Sven Beckert’s Cotton: Guilty Fabric of our Lives
For the Delta to become the chief grower of the industrial world’s most important commodity – a kind of Saudi Arabia of the early 19th century – its land had to be taken from its original inhabitants; and labor, capital, knowledge, and state power had to be mobilized… Wealth, as viewed from the front porches of the lavish and elegantly furnished mansions in the Delta, appeared to flow out of the soil, the result of a strange alchemy that combined emptied lands, slave labor, and… the never-ending flow of European capital.
From Empire of Cotton, A Global History, by Sven Beckert. Knopf 2014. p. 113.
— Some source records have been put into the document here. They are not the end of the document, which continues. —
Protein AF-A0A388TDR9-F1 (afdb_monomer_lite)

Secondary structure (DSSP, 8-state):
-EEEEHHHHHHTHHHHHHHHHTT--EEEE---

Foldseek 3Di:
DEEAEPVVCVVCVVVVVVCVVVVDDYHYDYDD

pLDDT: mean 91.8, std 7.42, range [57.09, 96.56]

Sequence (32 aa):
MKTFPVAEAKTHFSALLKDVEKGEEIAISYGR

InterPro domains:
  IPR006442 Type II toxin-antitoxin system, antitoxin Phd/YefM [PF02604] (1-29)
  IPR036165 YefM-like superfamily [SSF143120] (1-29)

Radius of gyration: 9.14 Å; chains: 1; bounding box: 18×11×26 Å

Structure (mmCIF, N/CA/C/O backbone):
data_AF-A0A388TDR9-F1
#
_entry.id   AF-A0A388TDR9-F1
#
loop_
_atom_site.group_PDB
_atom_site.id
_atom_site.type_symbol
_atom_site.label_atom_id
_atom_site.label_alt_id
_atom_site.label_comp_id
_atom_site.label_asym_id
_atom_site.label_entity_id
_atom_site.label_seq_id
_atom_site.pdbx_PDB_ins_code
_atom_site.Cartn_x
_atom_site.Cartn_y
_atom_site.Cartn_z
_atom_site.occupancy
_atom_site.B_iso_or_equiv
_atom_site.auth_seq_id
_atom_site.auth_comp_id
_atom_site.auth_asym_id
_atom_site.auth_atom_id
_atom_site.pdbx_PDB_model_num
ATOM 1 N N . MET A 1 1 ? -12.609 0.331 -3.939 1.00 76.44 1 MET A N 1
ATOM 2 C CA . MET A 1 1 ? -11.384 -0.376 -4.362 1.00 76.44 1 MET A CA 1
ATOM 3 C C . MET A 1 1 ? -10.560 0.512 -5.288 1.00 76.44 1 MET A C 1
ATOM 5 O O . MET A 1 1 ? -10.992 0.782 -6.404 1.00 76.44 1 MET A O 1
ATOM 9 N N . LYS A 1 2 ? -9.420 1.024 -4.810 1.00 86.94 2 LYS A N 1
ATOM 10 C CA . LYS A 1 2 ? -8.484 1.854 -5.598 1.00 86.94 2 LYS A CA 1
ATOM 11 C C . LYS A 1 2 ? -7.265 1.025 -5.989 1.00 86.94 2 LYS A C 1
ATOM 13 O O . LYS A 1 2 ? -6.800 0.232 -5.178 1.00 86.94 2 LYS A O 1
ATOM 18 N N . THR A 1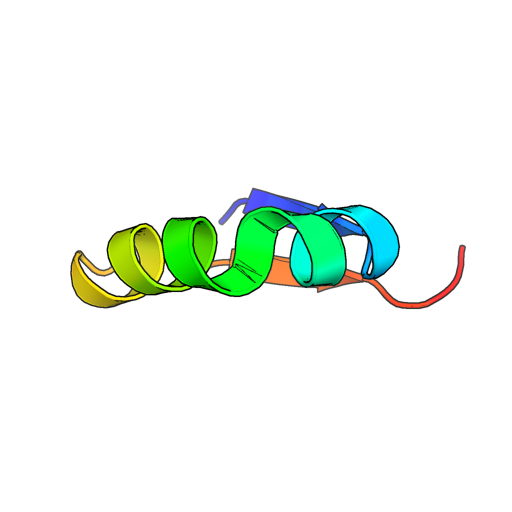 3 ? -6.747 1.217 -7.199 1.00 92.62 3 THR A N 1
ATOM 19 C CA . THR A 1 3 ? -5.547 0.508 -7.667 1.00 92.62 3 THR A CA 1
ATOM 20 C C . THR A 1 3 ? -4.372 1.469 -7.745 1.00 92.62 3 THR A C 1
ATOM 22 O O . THR A 1 3 ? -4.495 2.523 -8.362 1.00 92.62 3 THR A O 1
ATOM 25 N N . PHE A 1 4 ? -3.245 1.092 -7.145 1.00 92.19 4 PHE A N 1
ATOM 26 C CA . PHE A 1 4 ? -2.015 1.875 -7.131 1.00 92.19 4 PHE A CA 1
ATOM 27 C C . PHE A 1 4 ? -0.885 1.115 -7.827 1.00 92.19 4 PHE A C 1
ATOM 29 O O . PHE A 1 4 ? -0.672 -0.062 -7.521 1.00 92.19 4 PHE A O 1
ATOM 36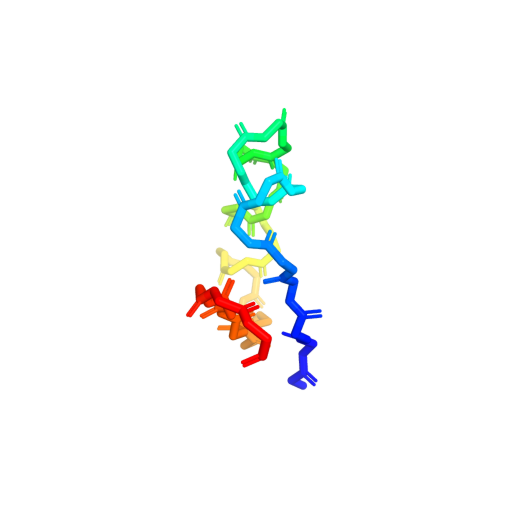 N N . PRO A 1 5 ? -0.102 1.769 -8.701 1.00 94.38 5 PRO A N 1
ATOM 37 C CA . PRO A 1 5 ? 1.144 1.198 -9.186 1.00 94.38 5 PRO A CA 1
ATOM 38 C C . PRO A 1 5 ? 2.101 0.924 -8.026 1.00 94.38 5 PRO A C 1
ATOM 40 O O . PRO A 1 5 ? 2.213 1.724 -7.095 1.00 94.38 5 PRO A O 1
ATOM 43 N N . VAL A 1 6 ? 2.878 -0.156 -8.113 1.00 94.25 6 VAL A N 1
ATOM 44 C CA . VAL A 1 6 ? 3.870 -0.512 -7.085 1.00 94.25 6 VAL A CA 1
ATOM 45 C C . VAL A 1 6 ? 4.839 0.634 -6.770 1.00 94.25 6 VAL A C 1
ATOM 47 O O . VAL A 1 6 ? 5.289 0.766 -5.635 1.00 94.25 6 VAL A O 1
ATOM 50 N N . ALA A 1 7 ? 5.172 1.471 -7.758 1.00 93.62 7 ALA A N 1
ATOM 51 C CA . ALA A 1 7 ? 6.079 2.601 -7.581 1.00 93.62 7 ALA A CA 1
ATOM 52 C C . ALA A 1 7 ? 5.487 3.659 -6.632 1.00 93.62 7 ALA A C 1
ATOM 54 O O . ALA A 1 7 ? 6.165 4.121 -5.711 1.00 93.62 7 ALA A O 1
ATOM 55 N N . GLU A 1 8 ? 4.204 3.978 -6.804 1.00 91.94 8 GLU A N 1
ATOM 56 C CA . GLU A 1 8 ? 3.475 4.885 -5.915 1.00 91.94 8 GLU A CA 1
ATOM 57 C C . GLU A 1 8 ? 3.250 4.245 -4.548 1.00 91.94 8 GLU A C 1
ATOM 59 O O . GLU A 1 8 ? 3.488 4.882 -3.520 1.00 91.94 8 GLU A O 1
ATOM 64 N N . ALA A 1 9 ? 2.897 2.957 -4.526 1.00 93.50 9 ALA A N 1
ATOM 65 C CA . ALA A 1 9 ? 2.684 2.231 -3.284 1.00 93.50 9 ALA A CA 1
ATOM 66 C C . ALA A 1 9 ? 3.945 2.171 -2.416 1.00 93.50 9 ALA A C 1
ATOM 68 O O . ALA A 1 9 ? 3.856 2.318 -1.203 1.00 93.50 9 ALA A O 1
ATOM 69 N N . LYS A 1 10 ? 5.131 2.021 -3.020 1.00 93.06 10 LYS A N 1
ATOM 70 C CA . LYS A 1 10 ? 6.413 2.068 -2.301 1.00 93.06 10 LYS A CA 1
ATOM 71 C C . LYS A 1 10 ? 6.718 3.453 -1.741 1.00 93.06 10 LYS A C 1
ATOM 73 O O . LYS A 1 10 ? 7.215 3.559 -0.625 1.00 93.06 10 LYS A O 1
ATOM 78 N N . THR A 1 11 ? 6.421 4.501 -2.505 1.00 96.50 11 THR A N 1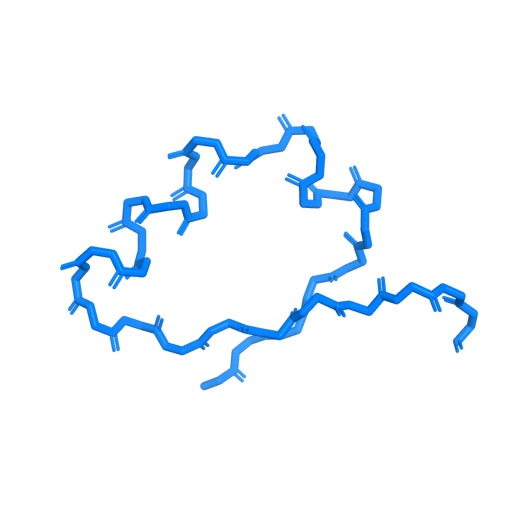
ATOM 79 C CA . THR A 1 11 ? 6.717 5.886 -2.112 1.00 96.50 11 THR A CA 1
ATOM 80 C C . THR A 1 11 ? 5.818 6.352 -0.964 1.00 96.50 11 THR A C 1
ATOM 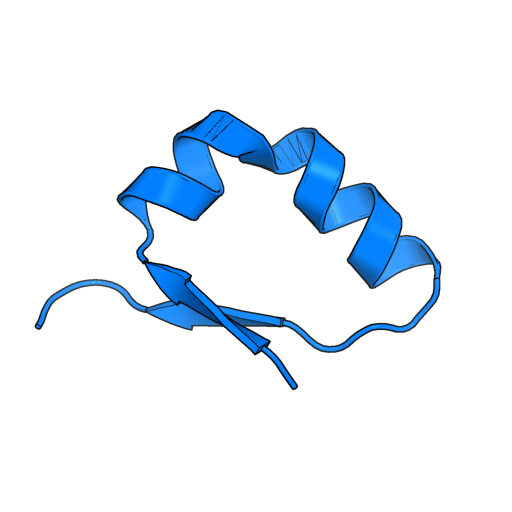82 O O . THR A 1 11 ? 6.269 7.064 -0.069 1.00 96.50 11 THR A O 1
ATOM 85 N N . HIS A 1 12 ? 4.559 5.911 -0.950 1.00 94.38 12 HIS A N 1
ATOM 86 C CA . HIS A 1 12 ? 3.540 6.364 0.000 1.00 94.38 12 HIS A CA 1
ATOM 87 C C . HIS A 1 12 ? 2.980 5.237 0.880 1.00 94.38 12 HIS A C 1
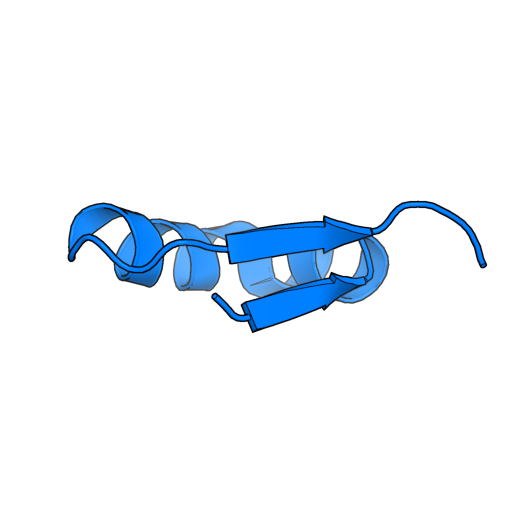ATOM 89 O O . HIS A 1 12 ? 1.845 5.317 1.350 1.00 94.38 12 HIS A O 1
ATOM 95 N N . PHE A 1 13 ? 3.778 4.198 1.141 1.00 94.06 13 PHE A N 1
ATOM 96 C CA . PHE A 1 13 ? 3.300 2.961 1.765 1.00 94.06 13 PHE A CA 1
ATOM 97 C C . PHE A 1 13 ? 2.591 3.185 3.106 1.00 94.06 13 PHE A C 1
ATOM 99 O O . PHE A 1 13 ? 1.477 2.714 3.310 1.00 94.06 13 PHE A O 1
ATOM 106 N N . SER A 1 14 ? 3.180 3.980 4.002 1.00 96.06 14 SER A N 1
ATOM 107 C CA . SER A 1 14 ? 2.586 4.259 5.315 1.00 96.06 14 SER A CA 1
ATOM 108 C C . SER A 1 14 ? 1.265 5.030 5.241 1.00 96.06 14 SER A C 1
ATOM 110 O O . SER A 1 14 ? 0.449 4.919 6.150 1.00 96.06 14 SER A O 1
ATOM 112 N N . ALA A 1 15 ? 1.046 5.832 4.194 1.00 94.50 15 ALA A N 1
ATOM 113 C CA . ALA A 1 15 ? -0.226 6.522 3.993 1.00 94.50 15 ALA A CA 1
ATOM 114 C C . ALA A 1 15 ? -1.306 5.534 3.539 1.00 94.50 15 ALA A C 1
ATOM 116 O O . ALA A 1 15 ? -2.390 5.518 4.111 1.00 94.50 15 ALA A O 1
ATOM 117 N N . LEU A 1 16 ? -0.962 4.648 2.599 1.00 93.88 16 LEU A N 1
ATOM 118 C CA . LEU A 1 16 ? -1.859 3.594 2.128 1.00 93.88 16 LEU A CA 1
ATOM 119 C C . LEU A 1 16 ? -2.281 2.643 3.252 1.00 93.88 16 LEU A C 1
ATOM 121 O O . LEU A 1 16 ? -3.445 2.261 3.319 1.00 93.88 16 LEU A O 1
ATOM 125 N N . LEU A 1 17 ? -1.372 2.306 4.174 1.00 94.81 17 LEU A N 1
ATOM 126 C CA . LEU A 1 17 ? -1.713 1.485 5.340 1.00 94.81 17 LEU A CA 1
ATOM 127 C C . LEU A 1 17 ? -2.792 2.133 6.215 1.00 94.81 17 LEU A C 1
ATOM 129 O O . LEU A 1 17 ? -3.707 1.436 6.638 1.00 94.81 17 LEU A O 1
ATOM 133 N N . LYS A 1 18 ? -2.757 3.457 6.413 1.00 96.56 18 LYS A N 1
ATOM 134 C CA . LYS A 1 18 ? -3.790 4.167 7.189 1.00 96.56 18 LYS A CA 1
ATOM 135 C C . LYS A 1 18 ? -5.167 4.115 6.540 1.00 96.56 18 LYS A C 1
ATOM 137 O O . LYS A 1 18 ? -6.171 4.213 7.242 1.00 96.56 18 LYS A O 1
ATOM 142 N N . ASP A 1 19 ? -5.222 4.028 5.216 1.00 93.31 19 ASP A N 1
ATOM 143 C CA . ASP A 1 19 ? -6.484 3.875 4.498 1.00 93.31 19 ASP A CA 1
ATOM 144 C C . ASP A 1 19 ? -7.007 2.438 4.645 1.00 93.31 19 ASP A C 1
ATOM 146 O O . ASP A 1 19 ? -8.185 2.245 4.949 1.00 93.31 19 ASP A O 1
ATOM 150 N N . VAL A 1 20 ? -6.121 1.438 4.576 1.00 94.38 20 VAL A N 1
ATOM 151 C CA . VAL A 1 20 ? -6.463 0.028 4.845 1.00 94.38 20 VAL A CA 1
ATOM 152 C C . VAL A 1 20 ? -6.935 -0.184 6.283 1.00 94.38 20 VAL A C 1
ATOM 154 O O . VAL A 1 20 ? -7.922 -0.879 6.506 1.00 94.38 20 VAL A O 1
ATOM 157 N N . GLU A 1 21 ? -6.297 0.456 7.266 1.00 96.56 21 GLU A N 1
ATOM 158 C CA . GLU A 1 21 ? -6.708 0.406 8.678 1.00 96.56 21 GLU A CA 1
ATOM 159 C C . GLU A 1 21 ? -8.140 0.923 8.900 1.00 96.56 21 GLU A C 1
ATOM 161 O O . GLU A 1 21 ? -8.813 0.501 9.839 1.00 96.56 21 GLU A O 1
ATOM 166 N N . LYS A 1 22 ? -8.633 1.810 8.029 1.00 95.56 22 LYS A N 1
ATOM 167 C CA . LYS A 1 22 ? -10.014 2.322 8.063 1.00 95.56 22 LYS A CA 1
ATOM 168 C C . LYS A 1 22 ? -11.008 1.430 7.315 1.00 95.56 22 LYS A C 1
ATOM 170 O O . LYS A 1 22 ? -12.194 1.750 7.288 1.00 95.56 22 LYS A O 1
ATOM 175 N N . GLY A 1 23 ? -10.538 0.342 6.709 1.00 94.62 23 GLY A N 1
ATOM 176 C CA . GLY A 1 23 ? -11.345 -0.584 5.921 1.00 94.62 23 GLY A CA 1
ATOM 177 C C . GLY A 1 23 ? -11.429 -0.252 4.430 1.00 94.62 23 GLY A C 1
ATOM 178 O O . GLY A 1 23 ? -12.263 -0.840 3.747 1.00 94.62 23 GLY A O 1
ATOM 179 N N . GLU A 1 24 ? -10.602 0.660 3.896 1.00 94.62 24 GLU A N 1
ATOM 180 C CA . GLU A 1 24 ? -10.505 0.823 2.439 1.00 94.62 24 GLU A CA 1
ATOM 181 C C . GLU A 1 24 ? -9.782 -0.379 1.817 1.00 94.62 24 GLU A C 1
ATOM 183 O O . GLU A 1 24 ? -8.673 -0.747 2.208 1.00 94.62 24 GLU A O 1
ATOM 188 N N . GLU A 1 25 ? -10.374 -0.949 0.772 1.00 94.25 25 GLU A N 1
ATOM 189 C CA . GLU A 1 25 ? -9.713 -1.956 -0.052 1.00 94.25 25 GLU A CA 1
ATOM 190 C C . GLU A 1 25 ? -8.849 -1.295 -1.134 1.00 94.25 25 GLU A C 1
ATOM 192 O O . GLU A 1 25 ? -9.334 -0.510 -1.966 1.00 94.25 25 GLU A O 1
ATOM 197 N N . ILE A 1 26 ? -7.567 -1.661 -1.158 1.00 93.25 26 ILE A N 1
ATOM 198 C CA . ILE A 1 26 ? -6.595 -1.211 -2.156 1.00 93.25 26 ILE A CA 1
ATOM 199 C C . ILE A 1 26 ? -6.010 -2.400 -2.920 1.00 93.25 26 ILE A C 1
ATOM 201 O O . ILE A 1 26 ? -5.732 -3.453 -2.353 1.00 93.25 26 ILE A O 1
ATOM 205 N N . ALA A 1 27 ? -5.789 -2.213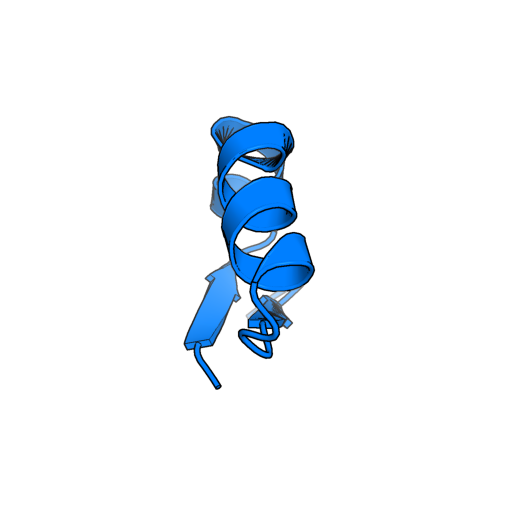 -4.216 1.00 93.44 27 ALA A N 1
ATOM 206 C CA . ALA A 1 27 ? -5.056 -3.136 -5.066 1.00 93.44 27 ALA A CA 1
ATOM 207 C C . ALA A 1 27 ? -3.709 -2.520 -5.437 1.00 93.44 27 ALA A C 1
ATOM 209 O O . ALA A 1 27 ? -3.624 -1.329 -5.735 1.00 93.44 27 ALA A O 1
ATOM 210 N N . ILE A 1 28 ? -2.654 -3.329 -5.439 1.00 94.00 28 ILE A N 1
ATOM 211 C CA . ILE A 1 28 ? -1.330 -2.897 -5.886 1.00 94.00 28 ILE A CA 1
ATOM 212 C C . ILE A 1 28 ? -1.042 -3.598 -7.208 1.00 94.00 28 ILE A C 1
ATOM 214 O O . ILE A 1 28 ? -1.004 -4.827 -7.259 1.00 94.00 28 ILE A O 1
ATOM 218 N N . SER A 1 29 ? -0.840 -2.826 -8.274 1.00 93.88 29 SER A N 1
ATOM 219 C CA . SER A 1 29 ? -0.441 -3.356 -9.576 1.00 93.88 29 SER A CA 1
ATOM 220 C C . SER A 1 29 ? 1.083 -3.375 -9.711 1.00 93.88 29 SER A C 1
ATOM 222 O O . SER A 1 29 ? 1.781 -2.421 -9.360 1.00 93.88 29 SER A O 1
ATOM 224 N N . TYR A 1 30 ? 1.618 -4.485 -10.220 1.00 91.12 30 TYR A N 1
ATOM 225 C CA . TYR A 1 30 ? 3.041 -4.662 -10.498 1.00 91.12 30 TYR A CA 1
ATOM 226 C C . TYR A 1 30 ? 3.226 -5.070 -11.962 1.00 91.12 30 TYR A C 1
ATOM 228 O O . TYR A 1 30 ? 2.843 -6.173 -12.341 1.00 91.12 30 TYR A O 1
ATOM 236 N N . GLY A 1 31 ? 3.820 -4.186 -12.769 1.00 81.75 31 GLY A N 1
ATOM 237 C CA . GLY A 1 31 ? 3.942 -4.354 -14.224 1.00 81.75 31 GLY A CA 1
ATOM 238 C C . GLY A 1 31 ? 3.078 -3.357 -15.004 1.00 81.75 31 GLY A C 1
ATOM 239 O O . GLY A 1 31 ? 2.578 -2.398 -14.417 1.00 81.75 31 GLY A O 1
ATOM 240 N N . ARG A 1 32 ? 2.951 -3.568 -16.325 1.00 57.09 32 ARG A N 1
ATOM 241 C CA . ARG A 1 32 ? 1.847 -2.977 -17.103 1.00 57.09 32 ARG A CA 1
ATOM 242 C C . ARG A 1 32 ? 0.525 -3.546 -16.609 1.00 57.09 32 ARG A C 1
ATOM 244 O O . ARG A 1 32 ? 0.495 -4.778 -16.399 1.00 57.09 32 ARG A O 1
#

Organism: Termititenax aidoneus (NCBI:txid2218524)

Sven Beckert at Harvard is the point man in a fascinating project to rethink Capitalism not as “dismal science” but as lively “biography.” His exhilarating Empire of Cotton — aptly called “remarkable and unsettling” — is a 250-year profile of a commodity that pre-dates the Industrial Revolution but came to model and drive the drastic growth of invention and productivity after, say, 1780.
The deeper we plow in Beckert’s history, the more we feel we’re watching the unfolding adventures of a complex and contradictory stage character, maybe two. Cotton itself – the fiber and “fabric of our lives” nowadays — has an ancient Asian pedigree. Until the middle of the 18th Century, it is almost a stranger in Europe, which dressed more in wool, flax and silk. And then quickly, the imperial expansion of Europe (England in the lead) captures (literally!) the labor of West Africa, the low-tech of Asia and the farm lands of Latin America, the Caribbean and the Mississippi Delta. And so a global colossus takes shape around a burst of European inventions that multiply the speed of spinning and weaving cotton by several hundred fold into the 19th century. And of course it thrives in North America.
The politics of Cotton Capitalism suffers a near-catastrophic breakdown in the US Civil War, yet cotton cultivation keeps growing without slavery – on the bargain price of many other kinds of captive labor in Egypt and India, for example, in the share-cropping American South and today in the fields of Kazakhstan and West Africa. Textile production gravitates back toward Asia, toward the “almost absurdly dangerous” and noisy factories of Bangladesh in the present day.
What we’re learning about our long-lived twin protagonists is that both cotton and capitalism are inventive and mobile; energetic to an extreme, resourceful, often predatory, opportunistic and instinctively global in their ambition and reach. They have radically increased human productivity and improved living standards in general. At the same time they have fattened on coercive, often violent exploitation and environmental devastation. They still do.
What Sven Beckert would ask us to remember as we order up our elegant Uniqlo T-shirts for embarrassingly few pennies is that “the global story of cotton is a story of great change… great tragedy… great courage… The world we live in today was created by people who’ve been enslaved for many generations – by taking the land of America’s native people… That legacy is still with us.”